Since the discovery of C4 photosynthesis in the 1960s, significant amounts of research have been conducted into the study of the biochemistry, development and genetics of C4 photosynthesis, as summarized by a number of excellent reviews (Nelson and Langdale 1992; Sheen 1999; Edwards et al. 2004; Hibberd and Covshoff 2010). Biochemically, the major difference between C3 and C4 photosynthesis is that C4 photosynthesis has a CO2 concentrating mechanism, which increases the CO2 concentration around Rubsico and correspondingly depresses photorespiration and increases the net CO2 fixation rate (A). The CO2 concentrating mechanism depends on the cooperation of two specialized cell types, i.e. the bundle sheath (BS) and mesophyll (M) cells. In BS cells, the concentration of Rubisco is high while PSII activity is low; whereas in M cells, the concentration of PEP carboxylase (PEPC), PSII and PSI activities are all maintained at high levels (Sage 2004). Besides the differences in biochemistry between these two cell types, C4 plants have also evolved an efficient metabolite transportation system between the two cell types (Leegood 1999); furthermore, the cell wall of bundle sheath cells are thickened to form a Kranz structure.
Much effort has been put into engineering the enzymes involved in the C4 photosynthetic pathway into rice. So far, many enzymes involved in the C4 photosynthesis have been engineered into rice either independently or in combination (Taniguchi et al. 2008). These enzymes include phosphoenolpyruvate carboxylase (PEPC) (Ku et al. 1999), maize C4 specific pyruvate, orthophosphate dikinase (PPDK) (Fukayama et al. 2001), the rice C3 specific NADP-malic enzyme (ME) (Taniguchi et al. 2008) and the sorghum NADP-malate dehydrogenase (MDH) (Taniguchi et al. 2008). Overexpression individually of PPDK, MDH or ME did not affect photosynthesis, while in the case of PEPC, photosynthesis was slightly reduced. The reduction in photosynthesis in PEPC overexpression lines was restored by the combined overproduction of PPDK, ME, and MDH (Taniguchi et al. 2008). In the line with four enzymes over-expressed, the extent of photosynthetic rate restoration was more marked at higher CO2 concentrations, suggesting that even overproduction of all four enzymes did not concentrate CO2 inside the chloroplasts (Taniguchi et al. 2008). All these efforts, though did not generate the desired “C4-ness”, i.e. CO2 concentrating mechanism, they however provided valuable insights for current C4 rice research. Firstly, to engineer a C4 rice, we need to identify those critical features absolutely required to achieve the high efficiency of C4 photosynthesis. Secondly, a successful C4 rice needs to coordinate interactions between new “implanted” foreign components with the existing cellular metabolism, i.e. to ensure that the C4 CO2 fixing mechanism functions within the cellular metabolic environment that previously utilised an inefficient C3 photosynthetic system and correspondingly lower carbon fluxes. Thirdly, C4 rice requires the proper formation of a Kranz anatomy to realize a CO2 concentrating mechanism and increased photosynthetic rate.

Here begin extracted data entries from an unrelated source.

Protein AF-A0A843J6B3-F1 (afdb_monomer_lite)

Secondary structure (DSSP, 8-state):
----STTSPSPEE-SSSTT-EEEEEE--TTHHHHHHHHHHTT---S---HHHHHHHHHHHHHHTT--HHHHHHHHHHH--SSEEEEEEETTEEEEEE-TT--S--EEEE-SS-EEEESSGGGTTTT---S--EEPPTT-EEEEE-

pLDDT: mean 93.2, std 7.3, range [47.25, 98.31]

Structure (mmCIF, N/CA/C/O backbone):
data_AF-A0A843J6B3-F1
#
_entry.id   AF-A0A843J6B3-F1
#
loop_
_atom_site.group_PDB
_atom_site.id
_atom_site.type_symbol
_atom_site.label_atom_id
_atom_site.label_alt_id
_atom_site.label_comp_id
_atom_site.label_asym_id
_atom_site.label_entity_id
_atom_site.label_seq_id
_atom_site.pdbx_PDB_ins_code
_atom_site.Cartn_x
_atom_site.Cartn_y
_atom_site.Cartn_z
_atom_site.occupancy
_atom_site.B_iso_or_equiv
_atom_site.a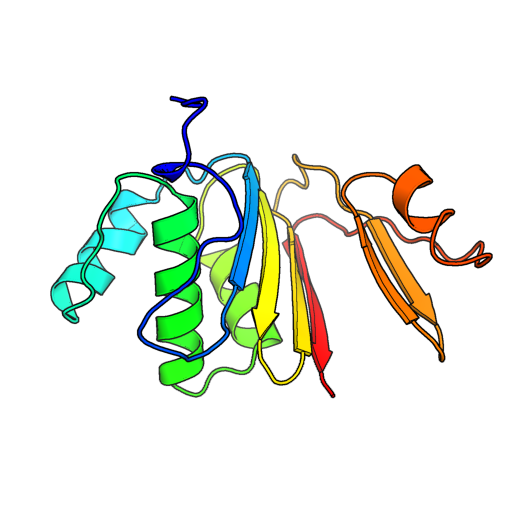uth_seq_id
_atom_site.auth_comp_id
_atom_site.auth_asym_id
_atom_site.auth_atom_id
_atom_site.pdbx_PDB_model_num
ATOM 1 N N . GLU A 1 1 ? 11.348 -1.930 17.004 1.00 47.25 1 GLU A N 1
ATOM 2 C CA . GLU A 1 1 ? 12.551 -2.789 16.943 1.00 47.25 1 GLU A CA 1
ATOM 3 C C . GLU A 1 1 ? 12.316 -3.851 15.882 1.00 47.25 1 GLU A C 1
ATOM 5 O O . GLU A 1 1 ? 11.214 -4.375 15.826 1.00 47.25 1 GLU A O 1
ATOM 10 N N . SER A 1 2 ? 13.302 -4.130 15.026 1.00 53.25 2 SER A N 1
ATOM 11 C CA . SER A 1 2 ? 13.225 -5.224 14.048 1.00 53.25 2 SER A CA 1
ATOM 12 C C . SER A 1 2 ? 13.456 -6.550 14.777 1.00 53.25 2 SER A C 1
ATOM 14 O O . SER A 1 2 ? 14.600 -6.964 14.955 1.00 53.25 2 SER A O 1
ATOM 16 N N . GLY A 1 3 ? 12.385 -7.178 15.263 1.00 59.69 3 GLY A N 1
ATOM 17 C CA . GLY A 1 3 ? 12.436 -8.517 15.848 1.00 59.69 3 GLY A CA 1
ATOM 18 C C . GLY A 1 3 ? 12.581 -9.581 14.760 1.00 59.69 3 GLY A C 1
ATOM 19 O O . GLY A 1 3 ? 11.872 -9.542 13.759 1.00 59.69 3 GLY A O 1
ATOM 20 N N . VAL A 1 4 ? 13.493 -10.541 14.938 1.00 71.62 4 VAL A N 1
ATOM 21 C CA . VAL A 1 4 ? 13.552 -11.742 14.085 1.00 71.62 4 VAL A CA 1
ATOM 22 C C . VAL A 1 4 ? 12.629 -12.791 14.697 1.00 71.62 4 VAL A C 1
ATOM 24 O O . VAL A 1 4 ? 13.066 -13.728 15.364 1.00 71.62 4 VAL A O 1
ATOM 27 N N . ASP A 1 5 ? 11.329 -12.590 14.521 1.00 77.44 5 ASP A N 1
ATOM 28 C CA . ASP A 1 5 ? 10.295 -13.521 14.952 1.00 77.44 5 ASP A CA 1
ATOM 29 C C . ASP A 1 5 ? 9.137 -13.556 13.944 1.00 77.44 5 ASP A C 1
ATOM 31 O O . ASP A 1 5 ? 9.062 -12.762 13.008 1.00 77.44 5 ASP A O 1
ATOM 35 N N . ARG A 1 6 ? 8.240 -14.528 14.117 1.00 74.88 6 ARG A N 1
ATOM 36 C CA . ARG A 1 6 ? 7.109 -14.734 13.204 1.00 74.88 6 ARG A CA 1
ATOM 37 C C . ARG A 1 6 ? 6.053 -13.633 13.287 1.00 74.88 6 ARG A C 1
ATOM 39 O O . ARG A 1 6 ? 5.305 -13.475 12.335 1.00 74.88 6 ARG A O 1
ATOM 46 N N . TYR A 1 7 ? 5.977 -12.905 14.398 1.00 76.56 7 TYR A N 1
ATOM 47 C CA . TYR A 1 7 ? 4.963 -11.875 14.624 1.00 76.56 7 TYR A CA 1
ATOM 48 C C . TYR A 1 7 ? 5.300 -10.558 13.927 1.00 76.56 7 TYR A C 1
ATOM 50 O O . TYR A 1 7 ? 4.414 -9.725 13.771 1.00 76.56 7 TYR A O 1
ATOM 58 N N . HIS A 1 8 ? 6.558 -10.382 13.511 1.00 81.69 8 HIS A N 1
ATOM 59 C CA . HIS A 1 8 ? 7.040 -9.227 12.751 1.00 81.69 8 HIS A CA 1
ATOM 60 C C . HIS A 1 8 ? 7.273 -9.526 11.264 1.00 81.69 8 HIS A C 1
ATOM 62 O O . HIS A 1 8 ? 7.674 -8.633 10.518 1.00 81.69 8 HIS A O 1
ATOM 68 N N . ALA A 1 9 ? 7.043 -10.770 10.832 1.00 84.94 9 ALA A N 1
ATOM 69 C CA . ALA A 1 9 ? 7.240 -11.183 9.453 1.00 84.94 9 ALA A CA 1
ATOM 70 C C . ALA A 1 9 ? 6.078 -10.722 8.564 1.00 84.94 9 ALA A C 1
ATOM 72 O O . ALA A 1 9 ? 4.911 -10.955 8.869 1.00 84.94 9 ALA A O 1
ATOM 73 N N . HIS A 1 10 ? 6.415 -10.112 7.432 1.00 86.50 10 HIS A N 1
ATOM 74 C CA . HIS A 1 10 ? 5.472 -9.834 6.351 1.00 86.50 10 HIS A CA 1
ATOM 75 C C . HIS A 1 10 ? 5.077 -11.111 5.585 1.00 86.50 10 HIS A C 1
ATOM 77 O O . HIS A 1 10 ? 5.847 -12.077 5.579 1.00 86.50 10 HIS A O 1
ATOM 83 N N . PRO A 1 11 ? 3.936 -11.100 4.866 1.00 92.75 11 PRO A N 1
ATOM 84 C CA . PRO A 1 11 ? 2.946 -10.019 4.772 1.00 92.75 11 PRO A CA 1
ATOM 85 C C . PRO A 1 11 ? 2.016 -9.941 5.991 1.00 92.75 11 PRO A C 1
ATOM 87 O O . PRO A 1 11 ? 1.685 -10.956 6.598 1.00 92.75 11 PRO A O 1
ATOM 90 N N . TYR A 1 12 ? 1.549 -8.732 6.304 1.00 93.75 12 TYR A N 1
ATOM 91 C CA . TYR A 1 12 ? 0.471 -8.526 7.275 1.00 93.75 12 TYR A CA 1
ATOM 92 C C . TYR A 1 12 ? -0.892 -8.625 6.597 1.00 93.75 12 TYR A C 1
ATOM 94 O O . TYR A 1 12 ? -1.033 -8.254 5.434 1.00 93.75 12 TYR A O 1
ATOM 102 N N . GLN A 1 13 ? -1.894 -9.090 7.340 1.00 94.69 13 GLN A N 1
ATOM 103 C CA . GLN A 1 13 ? -3.271 -9.272 6.880 1.00 94.69 13 GLN A CA 1
ATOM 104 C C . GLN A 1 13 ? -4.247 -8.556 7.815 1.00 94.69 13 GLN A C 1
ATOM 106 O O . GLN A 1 13 ? -3.915 -8.272 8.964 1.00 94.69 13 GLN A O 1
ATOM 111 N N . SER A 1 14 ? -5.462 -8.290 7.336 1.00 93.75 14 SER A N 1
ATOM 112 C CA . SER A 1 14 ? -6.552 -7.785 8.172 1.00 93.75 14 SER A CA 1
ATOM 113 C C . SER A 1 14 ? -7.737 -8.739 8.146 1.00 93.75 14 SER A C 1
ATOM 115 O O . SER A 1 14 ? -8.114 -9.237 7.094 1.00 93.75 14 SER A O 1
ATOM 117 N N . TYR A 1 15 ? -8.388 -8.933 9.293 1.00 92.50 15 TYR A N 1
ATOM 118 C CA . TYR A 1 15 ? -9.630 -9.708 9.385 1.00 92.50 15 TYR A CA 1
ATOM 119 C C . TYR A 1 15 ? -10.849 -8.992 8.771 1.00 92.50 15 TYR A C 1
ATOM 121 O O . TYR A 1 15 ? -11.914 -9.591 8.647 1.00 92.50 15 TYR A O 1
ATOM 129 N N . ILE A 1 16 ? -10.723 -7.699 8.453 1.00 92.38 16 ILE A N 1
ATOM 130 C CA . ILE A 1 16 ? -11.826 -6.845 7.986 1.00 92.38 16 ILE A CA 1
ATOM 131 C C . ILE A 1 16 ? -12.178 -7.157 6.534 1.00 92.38 16 ILE A C 1
ATOM 133 O O . ILE A 1 16 ? -13.354 -7.212 6.184 1.00 92.38 16 ILE A O 1
ATOM 137 N N . ILE A 1 17 ? -11.155 -7.364 5.704 1.00 91.81 17 ILE A N 1
ATOM 138 C CA . ILE A 1 17 ? -11.292 -7.720 4.294 1.00 91.81 17 ILE A CA 1
ATOM 139 C C . ILE A 1 17 ? -10.530 -9.025 4.076 1.00 91.81 17 ILE A C 1
ATOM 141 O O . ILE A 1 17 ? -9.322 -9.049 4.306 1.00 91.81 17 ILE A O 1
ATOM 145 N N . PRO A 1 18 ? -11.201 -10.106 3.646 1.00 90.88 18 PRO A N 1
ATOM 146 C CA . PRO A 1 18 ? -10.526 -11.345 3.286 1.00 90.88 18 PRO A CA 1
ATOM 147 C C . PRO A 1 18 ? -9.447 -11.111 2.223 1.00 90.88 18 PRO A C 1
ATOM 149 O O . PRO A 1 18 ? -9.651 -10.343 1.286 1.00 90.88 18 PRO A O 1
ATOM 152 N N . ASP A 1 19 ? -8.308 -11.783 2.384 1.00 92.25 19 ASP A N 1
ATOM 153 C CA . ASP A 1 19 ? -7.199 -11.807 1.422 1.00 92.25 19 ASP A CA 1
ATOM 154 C C . ASP A 1 19 ? -6.569 -10.437 1.088 1.00 92.25 19 ASP A C 1
ATOM 156 O O . ASP A 1 19 ? -5.854 -10.302 0.095 1.00 92.25 19 ASP A O 1
ATOM 160 N N . ILE A 1 20 ? -6.748 -9.426 1.950 1.00 96.38 20 ILE A N 1
ATOM 161 C CA . ILE A 1 20 ? -5.902 -8.228 1.914 1.00 96.38 20 ILE A CA 1
ATOM 162 C C . ILE A 1 20 ? -4.534 -8.530 2.531 1.00 96.38 20 ILE A C 1
ATOM 164 O O . ILE A 1 20 ? -4.437 -9.087 3.627 1.00 96.38 20 ILE A O 1
ATOM 168 N N . THR A 1 21 ? -3.467 -8.126 1.849 1.00 97.12 21 THR A N 1
ATOM 169 C CA . THR A 1 21 ? -2.090 -8.269 2.333 1.00 97.12 21 THR A CA 1
ATOM 170 C C . THR A 1 21 ? -1.310 -6.977 2.166 1.00 97.12 21 THR A C 1
ATOM 172 O O . THR A 1 21 ? -1.488 -6.261 1.184 1.00 97.12 21 THR A O 1
ATOM 175 N N . VAL A 1 22 ? -0.425 -6.682 3.119 1.00 97.19 22 VAL A N 1
ATOM 176 C CA . VAL A 1 22 ? 0.491 -5.541 3.040 1.00 97.19 22 VAL A CA 1
ATOM 177 C C . VAL A 1 22 ? 1.924 -5.972 3.311 1.00 97.19 22 VAL A C 1
ATOM 179 O O . VAL A 1 22 ? 2.216 -6.652 4.300 1.00 97.19 22 VAL A O 1
ATOM 182 N N . VAL A 1 23 ? 2.826 -5.508 2.449 1.00 95.75 23 VAL A N 1
ATOM 183 C CA . VAL A 1 23 ? 4.274 -5.519 2.664 1.00 95.75 23 VAL A CA 1
ATOM 184 C C . VAL A 1 23 ? 4.756 -4.078 2.747 1.00 95.75 23 VAL A C 1
ATOM 186 O O . VAL A 1 23 ? 4.325 -3.229 1.974 1.00 95.75 23 VAL A O 1
ATOM 189 N N . HIS A 1 24 ? 5.639 -3.790 3.695 1.00 93.69 24 HIS A N 1
ATOM 190 C CA . HIS A 1 24 ? 6.119 -2.439 3.952 1.00 93.69 24 HIS A CA 1
ATOM 191 C C . HIS A 1 24 ? 7.637 -2.443 4.102 1.00 93.69 24 HIS A C 1
ATOM 193 O O . HIS A 1 24 ? 8.193 -3.190 4.905 1.00 93.69 24 HIS A O 1
ATOM 199 N N . ASN A 1 25 ? 8.299 -1.573 3.345 1.00 93.62 25 ASN A N 1
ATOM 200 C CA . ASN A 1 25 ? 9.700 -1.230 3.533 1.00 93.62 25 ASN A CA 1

Engineering C4 Photosynthetic Machinery into C3 Crops is Feasible
Given the lack of success thus far in engineering C4 rice, many wonder whether it is feasible to engineer a C4 rice at all. All enzymes involved in the C4 photosynthesis pathway have counterparts in C3 plants. Roots of C3 plants show significant thickening and suberisation of cell walls in the endodermis, mimicking the thickening of cell wall in BS cells (Hibberd 2007). Even the production of the four carbon compound and associated PEPC catalyzed carbon fixation reactions used in C4 plants are already used within guard cells (Tallman 2004). Therefore, C3 plants in principle already have the required basic biochemical and anatomical elements to build the C4 photosynthetic machinery. Furthermore, C4 photosynthesis has evolved independently more than 50 times in history (Sage 2004). Vicentini et al. found a cluster of C4 origin in the Mid-miocene was associated with an increase in temperature, suggesting the relative ease of the C3 to C4 transition once this type of photsynthesis conferred competitive advantage over the C3 type. Possibly the most convincing evidence to demonstrate the feasibility of C4 rice engineering is the transition between C3 and C4 photosynthesis in Eleocharis vivipara in different environmental and hormonal conditions (Ueno 1996).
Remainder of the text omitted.